Как уже говорилось, в течение всего XVII в. было отпечатано лишь семь книг светского содержания. Три из них вышли в начале царствования Алексея Михайловича. Появление книг было вызвано теми острыми проблемами, которые надо было решать правительству, чтобы ликвидировать отставание страны в некоторых важных областях, прежде всего в военной. Необходимо было заняться модернизацией армии. Поэтому по указанию царя с немецкого языка была переведена и отпечатана всего за два месяца книга Йоханна Якоба фон Вальхаузена «Наука и хитрость ратного строения пехотных людей». Иллюстрации к ней подготовил русский художник Григорий Благушин. Но медные гравюры таблиц, чертежей и орнаментированного титульного листа были заказаны в Голландии, поскольку отечественные мастера еще не освоили искусство глубокой печати. В результате книга вышла только в 1649 г. Полвека спустя увидело свет «Краткое обыкновенное учение с крепчайшим и лучшим растолкованием в строении пеших полков».
Не менее острой государственной проблемой в середине XVII в. было упорядочение судопроизводства - создание свода законов. Судебники 1497 и 1550 гг. совершенно устарели и не отражали новых политических, экономических и социальных условий. Кроме того, они были рукописные. В июле 1648 г. была создана комиссия под председательством князя Н.И.Одоевского для создания нового Судебника. В январе 1649 г. свод законов под названием «Соборное Уложение» был закончен и сразу же отпечатан и распространен среди бояр, воевод, дьяков, приказных чиновников. Это обширное издание Печатный двор выпустил за неполных два месяца. Спрос на «Соборное Уложение» был так велик, что в том же году пришлось отпечатать дополнительный тираж.
В связи с необходимостью внести некоторую регламентацию в сферы внутренней и внешней торговли и защитить русских торговых людей от иностранных конкурентов в 1654 г. в типографии Печатного двора была отпечатана «Грамота о таможенных пошлинах». В 1682 г. вышла еще одна печатная светская книга, связанная с торговлей, «Считание удобное», нечто вроде коммерческой арифметики для людей «купующих и продающих» (180,52).
При государственной монополии книгопечатания и при строгом надзоре церкви вся работа Печатного двора была строго регламентирована. Типография не могла ничего выпускать по своему усмотрению, без патриаршего благословения. Из «Книги записной указов» за 1696 г. мы узнаем, например: «В нынешнем. .. году июня 4-го великий государь ... Пётр Алексеевич.. . указал и... святейший... Адриан ... патриарх благословил на книжном печатном дворе напечатать благородному государю царевичу и великому князю Алексею Петровичу двенадцать книг букварей с десятословием. .. в четвертую долю листа» (130,64). Указывается число тетрадей и листов, определяется, сколько шрифтов и какой должен быть орнамент, на какой бумаге и т.д. Все эти условия работники типографии обязаны были строжайше соблюдать. Патриарх обычно выделял из своего окружения двух-трех надежных и сведущих справщиков, которые редактировали рукописи.

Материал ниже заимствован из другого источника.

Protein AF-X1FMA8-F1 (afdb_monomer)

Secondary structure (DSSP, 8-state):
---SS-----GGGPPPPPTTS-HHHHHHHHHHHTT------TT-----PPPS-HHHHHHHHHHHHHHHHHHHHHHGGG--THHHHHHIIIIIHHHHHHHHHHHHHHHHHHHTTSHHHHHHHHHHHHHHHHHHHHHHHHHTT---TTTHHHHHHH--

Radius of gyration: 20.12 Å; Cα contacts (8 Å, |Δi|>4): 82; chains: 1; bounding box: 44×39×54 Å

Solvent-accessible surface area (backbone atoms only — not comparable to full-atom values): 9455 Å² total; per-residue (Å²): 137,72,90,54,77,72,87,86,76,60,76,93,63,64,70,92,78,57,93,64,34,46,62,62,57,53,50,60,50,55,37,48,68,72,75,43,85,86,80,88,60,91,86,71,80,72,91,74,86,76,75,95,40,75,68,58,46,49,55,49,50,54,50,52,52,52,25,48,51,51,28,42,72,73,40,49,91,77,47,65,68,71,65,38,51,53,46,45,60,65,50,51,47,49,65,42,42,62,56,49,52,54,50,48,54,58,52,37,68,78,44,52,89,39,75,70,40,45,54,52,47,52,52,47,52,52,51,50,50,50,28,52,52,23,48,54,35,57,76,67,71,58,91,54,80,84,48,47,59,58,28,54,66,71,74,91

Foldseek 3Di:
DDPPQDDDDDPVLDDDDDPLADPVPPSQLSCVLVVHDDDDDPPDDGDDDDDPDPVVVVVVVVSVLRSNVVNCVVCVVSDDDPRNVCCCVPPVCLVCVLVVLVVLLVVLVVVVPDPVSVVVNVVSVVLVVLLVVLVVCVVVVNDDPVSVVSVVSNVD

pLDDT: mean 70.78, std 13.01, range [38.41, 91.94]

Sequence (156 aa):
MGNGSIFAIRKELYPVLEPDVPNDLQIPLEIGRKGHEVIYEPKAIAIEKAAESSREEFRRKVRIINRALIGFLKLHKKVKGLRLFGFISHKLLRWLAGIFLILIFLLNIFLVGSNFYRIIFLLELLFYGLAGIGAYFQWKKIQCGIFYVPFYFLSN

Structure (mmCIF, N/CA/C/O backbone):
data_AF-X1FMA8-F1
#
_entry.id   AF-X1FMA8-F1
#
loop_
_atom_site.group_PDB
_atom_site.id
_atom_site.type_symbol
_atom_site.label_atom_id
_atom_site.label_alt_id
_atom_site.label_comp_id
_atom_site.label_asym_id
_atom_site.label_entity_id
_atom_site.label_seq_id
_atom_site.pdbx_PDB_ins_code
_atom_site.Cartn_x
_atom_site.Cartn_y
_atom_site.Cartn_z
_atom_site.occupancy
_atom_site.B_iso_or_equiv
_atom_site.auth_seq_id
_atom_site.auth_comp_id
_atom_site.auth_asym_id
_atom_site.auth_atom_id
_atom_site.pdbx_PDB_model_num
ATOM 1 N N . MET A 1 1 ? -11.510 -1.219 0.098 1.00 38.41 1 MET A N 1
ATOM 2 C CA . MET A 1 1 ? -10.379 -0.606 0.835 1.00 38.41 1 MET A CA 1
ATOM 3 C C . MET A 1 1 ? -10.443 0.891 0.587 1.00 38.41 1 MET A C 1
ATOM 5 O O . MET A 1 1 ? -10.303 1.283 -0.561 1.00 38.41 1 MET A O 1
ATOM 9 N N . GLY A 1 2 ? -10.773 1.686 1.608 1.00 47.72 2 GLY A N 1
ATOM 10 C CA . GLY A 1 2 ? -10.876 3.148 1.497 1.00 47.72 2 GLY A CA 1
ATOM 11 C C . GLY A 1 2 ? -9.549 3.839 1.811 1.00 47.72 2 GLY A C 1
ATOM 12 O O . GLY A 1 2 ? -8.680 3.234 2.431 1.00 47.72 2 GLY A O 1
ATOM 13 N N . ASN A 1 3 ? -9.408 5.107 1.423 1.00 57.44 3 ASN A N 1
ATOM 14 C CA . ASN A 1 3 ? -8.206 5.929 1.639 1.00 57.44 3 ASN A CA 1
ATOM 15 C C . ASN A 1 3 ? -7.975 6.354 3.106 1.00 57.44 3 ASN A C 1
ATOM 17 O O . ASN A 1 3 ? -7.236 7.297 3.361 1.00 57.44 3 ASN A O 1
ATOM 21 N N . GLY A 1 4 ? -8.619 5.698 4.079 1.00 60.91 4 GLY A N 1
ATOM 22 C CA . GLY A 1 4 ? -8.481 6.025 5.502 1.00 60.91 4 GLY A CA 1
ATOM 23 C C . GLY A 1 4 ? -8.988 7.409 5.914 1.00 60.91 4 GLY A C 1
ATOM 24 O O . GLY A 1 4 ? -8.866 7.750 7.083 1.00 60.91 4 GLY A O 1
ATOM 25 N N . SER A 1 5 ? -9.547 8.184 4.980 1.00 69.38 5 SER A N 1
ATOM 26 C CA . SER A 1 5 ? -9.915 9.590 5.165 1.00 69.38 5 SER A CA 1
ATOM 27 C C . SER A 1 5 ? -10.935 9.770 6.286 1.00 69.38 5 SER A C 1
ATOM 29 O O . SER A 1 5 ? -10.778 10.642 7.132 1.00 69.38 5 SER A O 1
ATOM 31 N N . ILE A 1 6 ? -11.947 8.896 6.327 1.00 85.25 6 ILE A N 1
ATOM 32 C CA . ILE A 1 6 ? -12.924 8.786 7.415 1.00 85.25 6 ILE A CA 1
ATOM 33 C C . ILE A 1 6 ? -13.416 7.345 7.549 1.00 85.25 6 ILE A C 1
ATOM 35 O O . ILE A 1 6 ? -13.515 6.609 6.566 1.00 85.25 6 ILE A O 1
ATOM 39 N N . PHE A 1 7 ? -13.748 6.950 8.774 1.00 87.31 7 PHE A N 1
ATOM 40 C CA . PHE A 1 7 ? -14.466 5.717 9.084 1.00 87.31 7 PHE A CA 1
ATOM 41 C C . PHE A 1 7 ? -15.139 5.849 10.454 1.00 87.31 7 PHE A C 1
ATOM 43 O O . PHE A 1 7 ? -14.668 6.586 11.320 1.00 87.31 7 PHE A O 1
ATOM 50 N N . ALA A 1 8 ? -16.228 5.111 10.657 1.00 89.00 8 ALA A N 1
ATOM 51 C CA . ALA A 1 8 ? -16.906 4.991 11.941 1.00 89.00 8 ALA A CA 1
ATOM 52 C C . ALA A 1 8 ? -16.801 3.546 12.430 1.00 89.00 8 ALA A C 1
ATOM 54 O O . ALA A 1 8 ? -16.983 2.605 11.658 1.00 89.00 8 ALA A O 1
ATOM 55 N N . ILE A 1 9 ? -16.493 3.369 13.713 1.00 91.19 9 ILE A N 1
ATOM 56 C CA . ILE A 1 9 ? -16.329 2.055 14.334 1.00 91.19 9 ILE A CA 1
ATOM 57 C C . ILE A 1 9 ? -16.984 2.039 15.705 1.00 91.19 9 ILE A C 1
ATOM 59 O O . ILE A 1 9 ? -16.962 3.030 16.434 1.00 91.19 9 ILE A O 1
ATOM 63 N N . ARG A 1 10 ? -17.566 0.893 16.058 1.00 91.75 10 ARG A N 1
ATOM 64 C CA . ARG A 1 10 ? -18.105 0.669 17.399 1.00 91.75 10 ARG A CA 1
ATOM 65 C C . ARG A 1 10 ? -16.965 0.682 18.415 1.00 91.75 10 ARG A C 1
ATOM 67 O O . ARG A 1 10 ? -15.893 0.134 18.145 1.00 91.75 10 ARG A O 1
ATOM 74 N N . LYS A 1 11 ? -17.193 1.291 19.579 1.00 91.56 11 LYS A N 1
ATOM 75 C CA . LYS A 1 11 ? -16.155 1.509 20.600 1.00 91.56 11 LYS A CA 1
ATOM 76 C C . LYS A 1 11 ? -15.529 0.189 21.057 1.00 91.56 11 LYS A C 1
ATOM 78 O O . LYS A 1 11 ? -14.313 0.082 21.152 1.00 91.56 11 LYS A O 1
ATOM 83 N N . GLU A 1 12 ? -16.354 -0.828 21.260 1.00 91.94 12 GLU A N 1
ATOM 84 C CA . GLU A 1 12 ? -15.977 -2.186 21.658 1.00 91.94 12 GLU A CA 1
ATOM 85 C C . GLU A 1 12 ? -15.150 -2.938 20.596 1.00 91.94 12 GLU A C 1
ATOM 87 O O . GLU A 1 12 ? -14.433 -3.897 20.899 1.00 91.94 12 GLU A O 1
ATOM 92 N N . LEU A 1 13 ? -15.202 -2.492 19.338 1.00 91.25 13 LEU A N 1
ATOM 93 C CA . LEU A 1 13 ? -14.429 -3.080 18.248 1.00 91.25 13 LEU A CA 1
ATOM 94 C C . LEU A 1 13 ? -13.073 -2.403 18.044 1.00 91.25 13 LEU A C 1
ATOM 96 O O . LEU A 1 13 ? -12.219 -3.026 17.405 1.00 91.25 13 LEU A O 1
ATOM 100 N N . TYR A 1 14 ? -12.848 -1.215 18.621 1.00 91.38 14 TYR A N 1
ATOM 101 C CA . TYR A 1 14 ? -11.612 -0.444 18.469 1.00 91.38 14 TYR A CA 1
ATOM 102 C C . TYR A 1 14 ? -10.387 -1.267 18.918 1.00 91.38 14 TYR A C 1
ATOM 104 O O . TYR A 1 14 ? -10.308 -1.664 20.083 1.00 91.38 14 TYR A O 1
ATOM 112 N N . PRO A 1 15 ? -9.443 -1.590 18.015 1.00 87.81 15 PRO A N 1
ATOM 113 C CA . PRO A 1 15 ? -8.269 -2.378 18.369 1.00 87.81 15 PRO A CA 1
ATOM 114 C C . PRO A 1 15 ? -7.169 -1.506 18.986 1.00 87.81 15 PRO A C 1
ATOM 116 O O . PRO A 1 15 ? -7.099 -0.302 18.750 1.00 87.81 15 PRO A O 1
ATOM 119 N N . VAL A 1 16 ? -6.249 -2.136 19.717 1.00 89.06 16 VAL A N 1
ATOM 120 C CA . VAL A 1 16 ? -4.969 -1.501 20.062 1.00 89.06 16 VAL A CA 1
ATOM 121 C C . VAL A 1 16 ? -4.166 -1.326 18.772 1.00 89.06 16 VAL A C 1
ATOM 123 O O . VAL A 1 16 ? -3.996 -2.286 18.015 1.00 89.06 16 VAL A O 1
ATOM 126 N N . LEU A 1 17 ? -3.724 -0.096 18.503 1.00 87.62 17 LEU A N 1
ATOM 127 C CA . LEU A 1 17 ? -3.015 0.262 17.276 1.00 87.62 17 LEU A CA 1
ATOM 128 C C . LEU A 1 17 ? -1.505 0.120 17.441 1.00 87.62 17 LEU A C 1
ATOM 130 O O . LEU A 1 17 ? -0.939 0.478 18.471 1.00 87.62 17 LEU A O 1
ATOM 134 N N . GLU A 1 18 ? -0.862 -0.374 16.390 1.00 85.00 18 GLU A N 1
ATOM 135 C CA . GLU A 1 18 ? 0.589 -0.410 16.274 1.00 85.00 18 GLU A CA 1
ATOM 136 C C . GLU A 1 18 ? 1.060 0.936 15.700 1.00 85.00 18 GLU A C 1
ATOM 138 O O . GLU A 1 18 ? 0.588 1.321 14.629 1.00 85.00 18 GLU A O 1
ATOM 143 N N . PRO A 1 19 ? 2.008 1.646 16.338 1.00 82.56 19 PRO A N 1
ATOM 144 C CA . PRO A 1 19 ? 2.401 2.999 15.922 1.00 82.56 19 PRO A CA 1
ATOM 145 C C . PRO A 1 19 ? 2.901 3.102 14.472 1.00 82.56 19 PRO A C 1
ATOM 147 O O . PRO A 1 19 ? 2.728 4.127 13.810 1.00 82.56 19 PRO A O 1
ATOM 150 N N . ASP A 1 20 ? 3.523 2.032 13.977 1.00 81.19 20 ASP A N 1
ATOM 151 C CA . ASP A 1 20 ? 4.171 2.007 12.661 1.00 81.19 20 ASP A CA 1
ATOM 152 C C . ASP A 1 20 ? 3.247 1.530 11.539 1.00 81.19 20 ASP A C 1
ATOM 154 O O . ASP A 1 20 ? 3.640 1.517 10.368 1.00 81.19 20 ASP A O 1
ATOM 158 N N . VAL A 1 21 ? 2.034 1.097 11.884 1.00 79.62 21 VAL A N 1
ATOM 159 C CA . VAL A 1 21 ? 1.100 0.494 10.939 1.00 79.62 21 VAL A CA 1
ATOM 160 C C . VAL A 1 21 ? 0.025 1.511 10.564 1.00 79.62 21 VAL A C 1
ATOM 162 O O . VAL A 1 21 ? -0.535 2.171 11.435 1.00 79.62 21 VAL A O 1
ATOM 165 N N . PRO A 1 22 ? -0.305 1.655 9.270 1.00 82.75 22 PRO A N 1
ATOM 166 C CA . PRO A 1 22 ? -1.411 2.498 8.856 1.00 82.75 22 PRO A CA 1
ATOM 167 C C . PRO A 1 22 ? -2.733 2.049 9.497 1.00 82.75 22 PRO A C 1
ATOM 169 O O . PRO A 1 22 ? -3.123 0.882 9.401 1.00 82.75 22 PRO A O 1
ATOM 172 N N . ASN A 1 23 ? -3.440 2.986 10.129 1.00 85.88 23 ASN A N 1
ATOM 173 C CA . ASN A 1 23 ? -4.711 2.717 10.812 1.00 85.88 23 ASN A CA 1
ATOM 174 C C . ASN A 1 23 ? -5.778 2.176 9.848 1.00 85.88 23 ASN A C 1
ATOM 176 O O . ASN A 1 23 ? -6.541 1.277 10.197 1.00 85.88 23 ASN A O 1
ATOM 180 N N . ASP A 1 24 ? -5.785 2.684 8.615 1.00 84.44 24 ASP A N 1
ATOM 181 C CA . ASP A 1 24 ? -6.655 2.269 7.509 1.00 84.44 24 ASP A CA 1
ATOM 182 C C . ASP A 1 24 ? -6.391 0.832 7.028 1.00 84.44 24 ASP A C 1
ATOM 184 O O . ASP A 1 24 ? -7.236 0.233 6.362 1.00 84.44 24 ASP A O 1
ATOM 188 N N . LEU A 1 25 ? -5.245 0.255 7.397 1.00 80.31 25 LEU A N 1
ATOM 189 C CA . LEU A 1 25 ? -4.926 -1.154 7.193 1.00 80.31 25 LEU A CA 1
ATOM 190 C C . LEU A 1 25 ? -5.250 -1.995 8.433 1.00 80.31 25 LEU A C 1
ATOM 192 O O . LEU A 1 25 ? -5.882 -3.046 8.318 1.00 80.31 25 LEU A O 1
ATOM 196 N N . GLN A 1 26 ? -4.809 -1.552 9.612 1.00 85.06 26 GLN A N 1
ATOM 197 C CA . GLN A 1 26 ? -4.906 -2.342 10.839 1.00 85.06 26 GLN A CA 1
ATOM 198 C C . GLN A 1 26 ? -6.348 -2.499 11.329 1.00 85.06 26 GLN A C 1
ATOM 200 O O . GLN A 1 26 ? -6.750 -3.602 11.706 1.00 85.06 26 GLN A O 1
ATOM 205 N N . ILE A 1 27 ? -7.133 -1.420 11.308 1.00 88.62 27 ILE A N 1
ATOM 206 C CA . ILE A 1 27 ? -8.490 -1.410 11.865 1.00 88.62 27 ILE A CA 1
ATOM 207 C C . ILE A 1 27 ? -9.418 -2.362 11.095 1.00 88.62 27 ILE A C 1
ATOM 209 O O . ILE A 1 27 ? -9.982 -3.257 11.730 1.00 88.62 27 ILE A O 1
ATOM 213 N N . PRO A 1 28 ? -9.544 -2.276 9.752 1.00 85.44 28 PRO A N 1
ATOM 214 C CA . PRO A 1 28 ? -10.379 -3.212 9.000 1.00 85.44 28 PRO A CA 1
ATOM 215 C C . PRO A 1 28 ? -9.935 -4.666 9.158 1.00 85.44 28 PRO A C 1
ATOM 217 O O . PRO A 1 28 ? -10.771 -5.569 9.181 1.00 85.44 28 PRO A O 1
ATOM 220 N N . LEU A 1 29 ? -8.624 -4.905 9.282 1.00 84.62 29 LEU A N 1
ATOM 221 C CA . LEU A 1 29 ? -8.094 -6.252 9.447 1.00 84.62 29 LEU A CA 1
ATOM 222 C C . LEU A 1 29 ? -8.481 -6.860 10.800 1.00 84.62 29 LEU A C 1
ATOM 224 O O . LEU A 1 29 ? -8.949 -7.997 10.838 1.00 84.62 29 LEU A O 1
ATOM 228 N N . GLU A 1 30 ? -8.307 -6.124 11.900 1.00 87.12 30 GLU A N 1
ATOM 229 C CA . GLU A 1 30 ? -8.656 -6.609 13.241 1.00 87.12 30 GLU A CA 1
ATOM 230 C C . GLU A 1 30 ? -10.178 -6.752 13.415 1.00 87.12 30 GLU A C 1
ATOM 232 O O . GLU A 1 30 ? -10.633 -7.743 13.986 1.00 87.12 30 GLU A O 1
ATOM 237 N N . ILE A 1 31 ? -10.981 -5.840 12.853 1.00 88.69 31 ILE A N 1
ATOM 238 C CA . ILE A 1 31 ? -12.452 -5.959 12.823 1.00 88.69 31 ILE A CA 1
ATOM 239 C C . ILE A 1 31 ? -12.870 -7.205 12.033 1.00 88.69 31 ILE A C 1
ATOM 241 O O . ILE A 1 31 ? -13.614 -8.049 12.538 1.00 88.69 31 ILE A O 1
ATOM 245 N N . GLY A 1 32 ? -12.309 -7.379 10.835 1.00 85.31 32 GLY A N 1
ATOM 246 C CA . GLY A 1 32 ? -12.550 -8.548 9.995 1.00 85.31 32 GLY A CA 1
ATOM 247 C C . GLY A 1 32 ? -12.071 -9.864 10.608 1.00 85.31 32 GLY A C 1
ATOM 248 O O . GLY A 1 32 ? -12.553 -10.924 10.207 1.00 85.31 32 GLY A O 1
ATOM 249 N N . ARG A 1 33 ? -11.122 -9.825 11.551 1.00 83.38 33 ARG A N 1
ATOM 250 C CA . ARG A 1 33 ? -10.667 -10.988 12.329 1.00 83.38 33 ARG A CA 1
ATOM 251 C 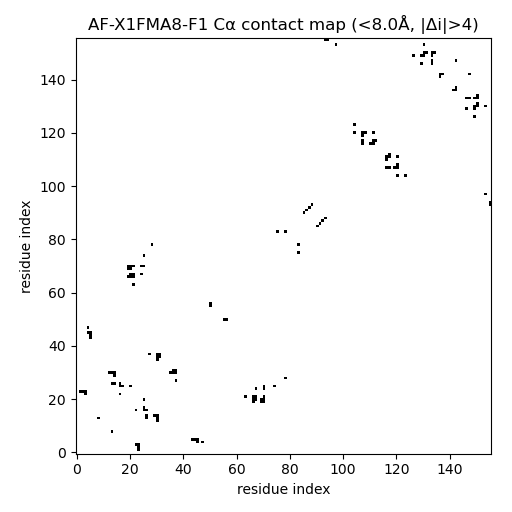C . ARG A 1 33 ? -11.628 -11.324 13.468 1.00 83.38 33 ARG A C 1
ATOM 253 O O . ARG A 1 33 ? -11.797 -12.497 13.779 1.00 83.38 33 ARG A O 1
ATOM 260 N N . LYS A 1 34 ? -12.291 -10.320 14.045 1.00 87.00 34 LYS A N 1
ATOM 261 C CA . LYS A 1 34 ? -13.382 -10.487 15.020 1.00 87.00 34 LYS A CA 1
ATOM 262 C C . LYS A 1 34 ? -14.705 -10.939 14.369 1.00 87.00 34 LYS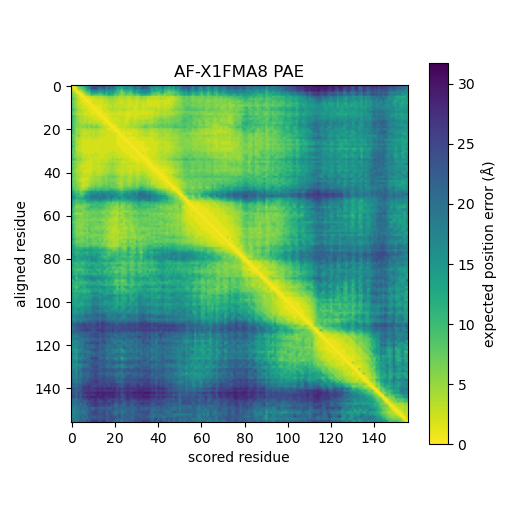 A C 1
ATOM 264 O O . LYS A 1 34 ? -15.739 -10.870 15.019 1.00 87.00 34 LYS A O 1
ATOM 269 N N . GLY A 1 35 ? -14.704 -11.342 13.094 1.00 88.00 35 GLY A N 1
ATOM 270 C CA . GLY A 1 35 ? -15.897 -11.819 12.380 1.00 88.00 35 GLY A CA 1
ATOM 271 C C . GLY A 1 35 ? -16.867 -10.723 11.935 1.00 88.00 35 GLY A C 1
ATOM 272 O O . GLY A 1 35 ? -17.979 -11.034 11.532 1.00 88.00 35 GLY A O 1
ATOM 273 N N . HIS A 1 36 ? -16.465 -9.454 12.009 1.00 89.75 36 HIS A N 1
ATOM 274 C CA . HIS A 1 36 ? -17.306 -8.329 11.613 1.00 89.75 36 HIS A CA 1
ATOM 275 C C . HIS A 1 36 ? -17.011 -7.897 10.177 1.00 89.75 36 HIS A C 1
ATOM 277 O O . HIS A 1 36 ? -15.895 -8.056 9.673 1.00 89.75 36 HIS A O 1
ATOM 283 N N . GLU A 1 37 ? -18.005 -7.303 9.529 1.00 85.94 37 GLU A N 1
ATOM 284 C CA . GLU A 1 37 ? -17.872 -6.786 8.173 1.00 85.94 37 GLU A CA 1
ATOM 285 C C . GLU A 1 37 ? -17.503 -5.302 8.163 1.00 85.94 37 GLU A C 1
ATOM 287 O O . GLU A 1 37 ? -17.836 -4.538 9.070 1.00 85.94 37 GLU A O 1
ATOM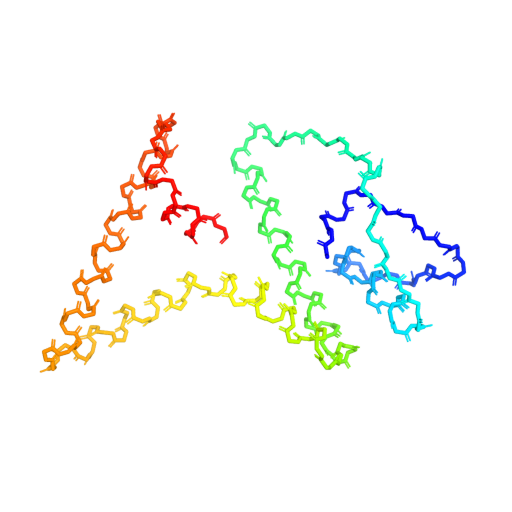 292 N N . VAL A 1 38 ? -16.795 -4.895 7.111 1.00 86.38 38 VAL A N 1
ATOM 293 C CA . VAL A 1 38 ? -16.434 -3.500 6.855 1.00 86.38 38 VAL A CA 1
ATOM 294 C C . VAL A 1 38 ? -17.212 -3.055 5.628 1.00 86.38 38 VAL A C 1
ATOM 296 O O . VAL A 1 38 ? -16.911 -3.482 4.514 1.00 86.38 38 VAL A O 1
ATOM 299 N N . ILE A 1 39 ? -18.223 -2.219 5.851 1.00 88.38 39 ILE A N 1
ATOM 300 C CA . ILE A 1 39 ? -19.173 -1.784 4.825 1.00 88.38 39 ILE A CA 1
ATOM 301 C C . ILE A 1 39 ? -18.742 -0.420 4.282 1.00 88.38 39 ILE A C 1
ATOM 303 O O . ILE A 1 39 ? -18.284 0.448 5.026 1.00 88.38 39 ILE A O 1
ATOM 307 N N . TYR A 1 40 ? -18.868 -0.244 2.970 1.00 86.94 40 TYR A N 1
ATOM 308 C CA . TYR A 1 40 ? -18.660 1.040 2.314 1.00 86.94 40 TYR A CA 1
ATOM 309 C C . TYR A 1 40 ? -19.952 1.866 2.358 1.00 86.94 40 TYR A C 1
ATOM 311 O O . TYR A 1 40 ? -20.985 1.401 1.886 1.00 86.94 40 TYR A O 1
ATOM 319 N N . GLU A 1 41 ? -19.881 3.082 2.902 1.00 90.38 41 GLU A N 1
ATOM 320 C CA . GLU A 1 41 ? -21.002 4.025 2.956 1.00 90.38 41 GLU A CA 1
ATOM 321 C C . GLU A 1 41 ? -20.760 5.174 1.959 1.00 90.38 41 GLU A C 1
ATOM 323 O O . GLU A 1 41 ? -19.902 6.022 2.218 1.00 90.38 41 GLU A O 1
ATOM 328 N N . PRO A 1 42 ? -21.478 5.229 0.822 1.00 87.06 42 PRO A N 1
ATOM 329 C CA . PRO A 1 42 ? -21.253 6.244 -0.209 1.00 87.06 42 PRO A CA 1
ATOM 330 C C . PRO A 1 42 ? -21.575 7.675 0.245 1.00 87.06 42 PRO A C 1
ATOM 332 O O . PRO A 1 42 ? -21.046 8.622 -0.335 1.00 87.06 42 PRO A O 1
ATOM 335 N N . LYS A 1 43 ? -22.417 7.863 1.270 1.00 90.56 43 LYS A N 1
ATOM 336 C CA . LYS A 1 43 ? -22.746 9.196 1.809 1.00 90.56 43 LYS A CA 1
ATOM 337 C C . LYS A 1 43 ? -21.714 9.717 2.812 1.00 90.56 43 LYS A C 1
ATOM 339 O O . LYS A 1 43 ? -21.790 10.879 3.207 1.00 90.56 43 LYS A O 1
ATOM 344 N N . ALA A 1 44 ? -20.757 8.891 3.233 1.00 87.06 44 ALA A N 1
ATOM 345 C CA . ALA A 1 44 ? -19.674 9.317 4.107 1.00 87.06 44 ALA A CA 1
ATOM 346 C C . ALA A 1 44 ? -18.626 10.077 3.279 1.00 87.06 44 ALA A C 1
ATOM 348 O O . ALA A 1 44 ? -17.800 9.474 2.592 1.00 87.06 44 ALA A O 1
ATOM 349 N N . ILE A 1 45 ? -18.656 11.410 3.354 1.00 85.19 45 ILE A N 1
ATOM 350 C CA . ILE A 1 45 ? -17.774 12.295 2.583 1.00 85.19 45 ILE A CA 1
ATOM 351 C C . ILE A 1 45 ? -16.771 12.980 3.514 1.00 85.19 45 ILE A C 1
ATOM 353 O O . ILE A 1 45 ? -17.149 13.610 4.500 1.00 85.19 45 ILE A O 1
ATOM 357 N N . ALA A 1 46 ? -15.488 12.882 3.165 1.00 84.94 46 ALA A N 1
ATOM 358 C CA . ALA A 1 46 ? -14.394 13.616 3.791 1.00 84.94 46 ALA A CA 1
ATOM 359 C C . ALA A 1 46 ? -13.790 14.591 2.785 1.00 84.94 46 ALA A C 1
ATOM 361 O O . ALA A 1 46 ? -13.520 14.207 1.646 1.00 84.94 46 ALA A O 1
ATOM 362 N N . ILE A 1 47 ? -13.549 15.831 3.206 1.00 82.00 47 ILE A N 1
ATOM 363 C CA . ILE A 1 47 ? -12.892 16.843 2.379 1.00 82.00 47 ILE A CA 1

В 1616 г. редакционная работа на Печатном дворе была поручена царем Михаилом ученому монаху Арсению Глухому и священнику Ивану Клементьеву Наседке, а главный надзор − архимандриту Троице-Сергиевой лавры Дионисию. В приказе царя подчеркивается, что дело доверено «этим разумным старцам», так как им «подлинно известно книжное учение и они грамматику и риторику знают» (162, 139-140). Но окружавшие царя и патриарха церковные сановники были возмущены попытками Дионисия и его подручных исправить абсурдные ошибки в старых рукописных книгах. «Разумных старцев» схватили и подвергли пьггкам, дабы они признали себя виновными в ереси и искажении священных текстов. Обвиняемые защищались, доказывая, что их судьи «едва и азбуке умеют» и что «священная философия и в руках их не бывала». И все же Дионисий и его помощники подверглись высылке в далекий Кирилло-Белозерский монастырь. К счастью, в Москву прибыл иерусалимский патриарх Феофан, который доказал, что все исправления ошибок вполне обоснованны.
Но и уже изданные книги могли оказаться в опале. В 1633 г. по приказу патриарха Филарета из всех церквей и монастырей должны были быть изъяты и посланы в Москву для сожжения все экземпляры вышедшего в 1610 г. церковного устава, ибо печатал его «вор и бражник чернец Логин», изложивший многие статьи устава «не по апостольскому и не по отеческому преданию, своим самовластием» (33, 47). В связи с Никоновой реформой особенно строго начали следить за тем, чтобы в печатные книги не проникала раскольническая ересь.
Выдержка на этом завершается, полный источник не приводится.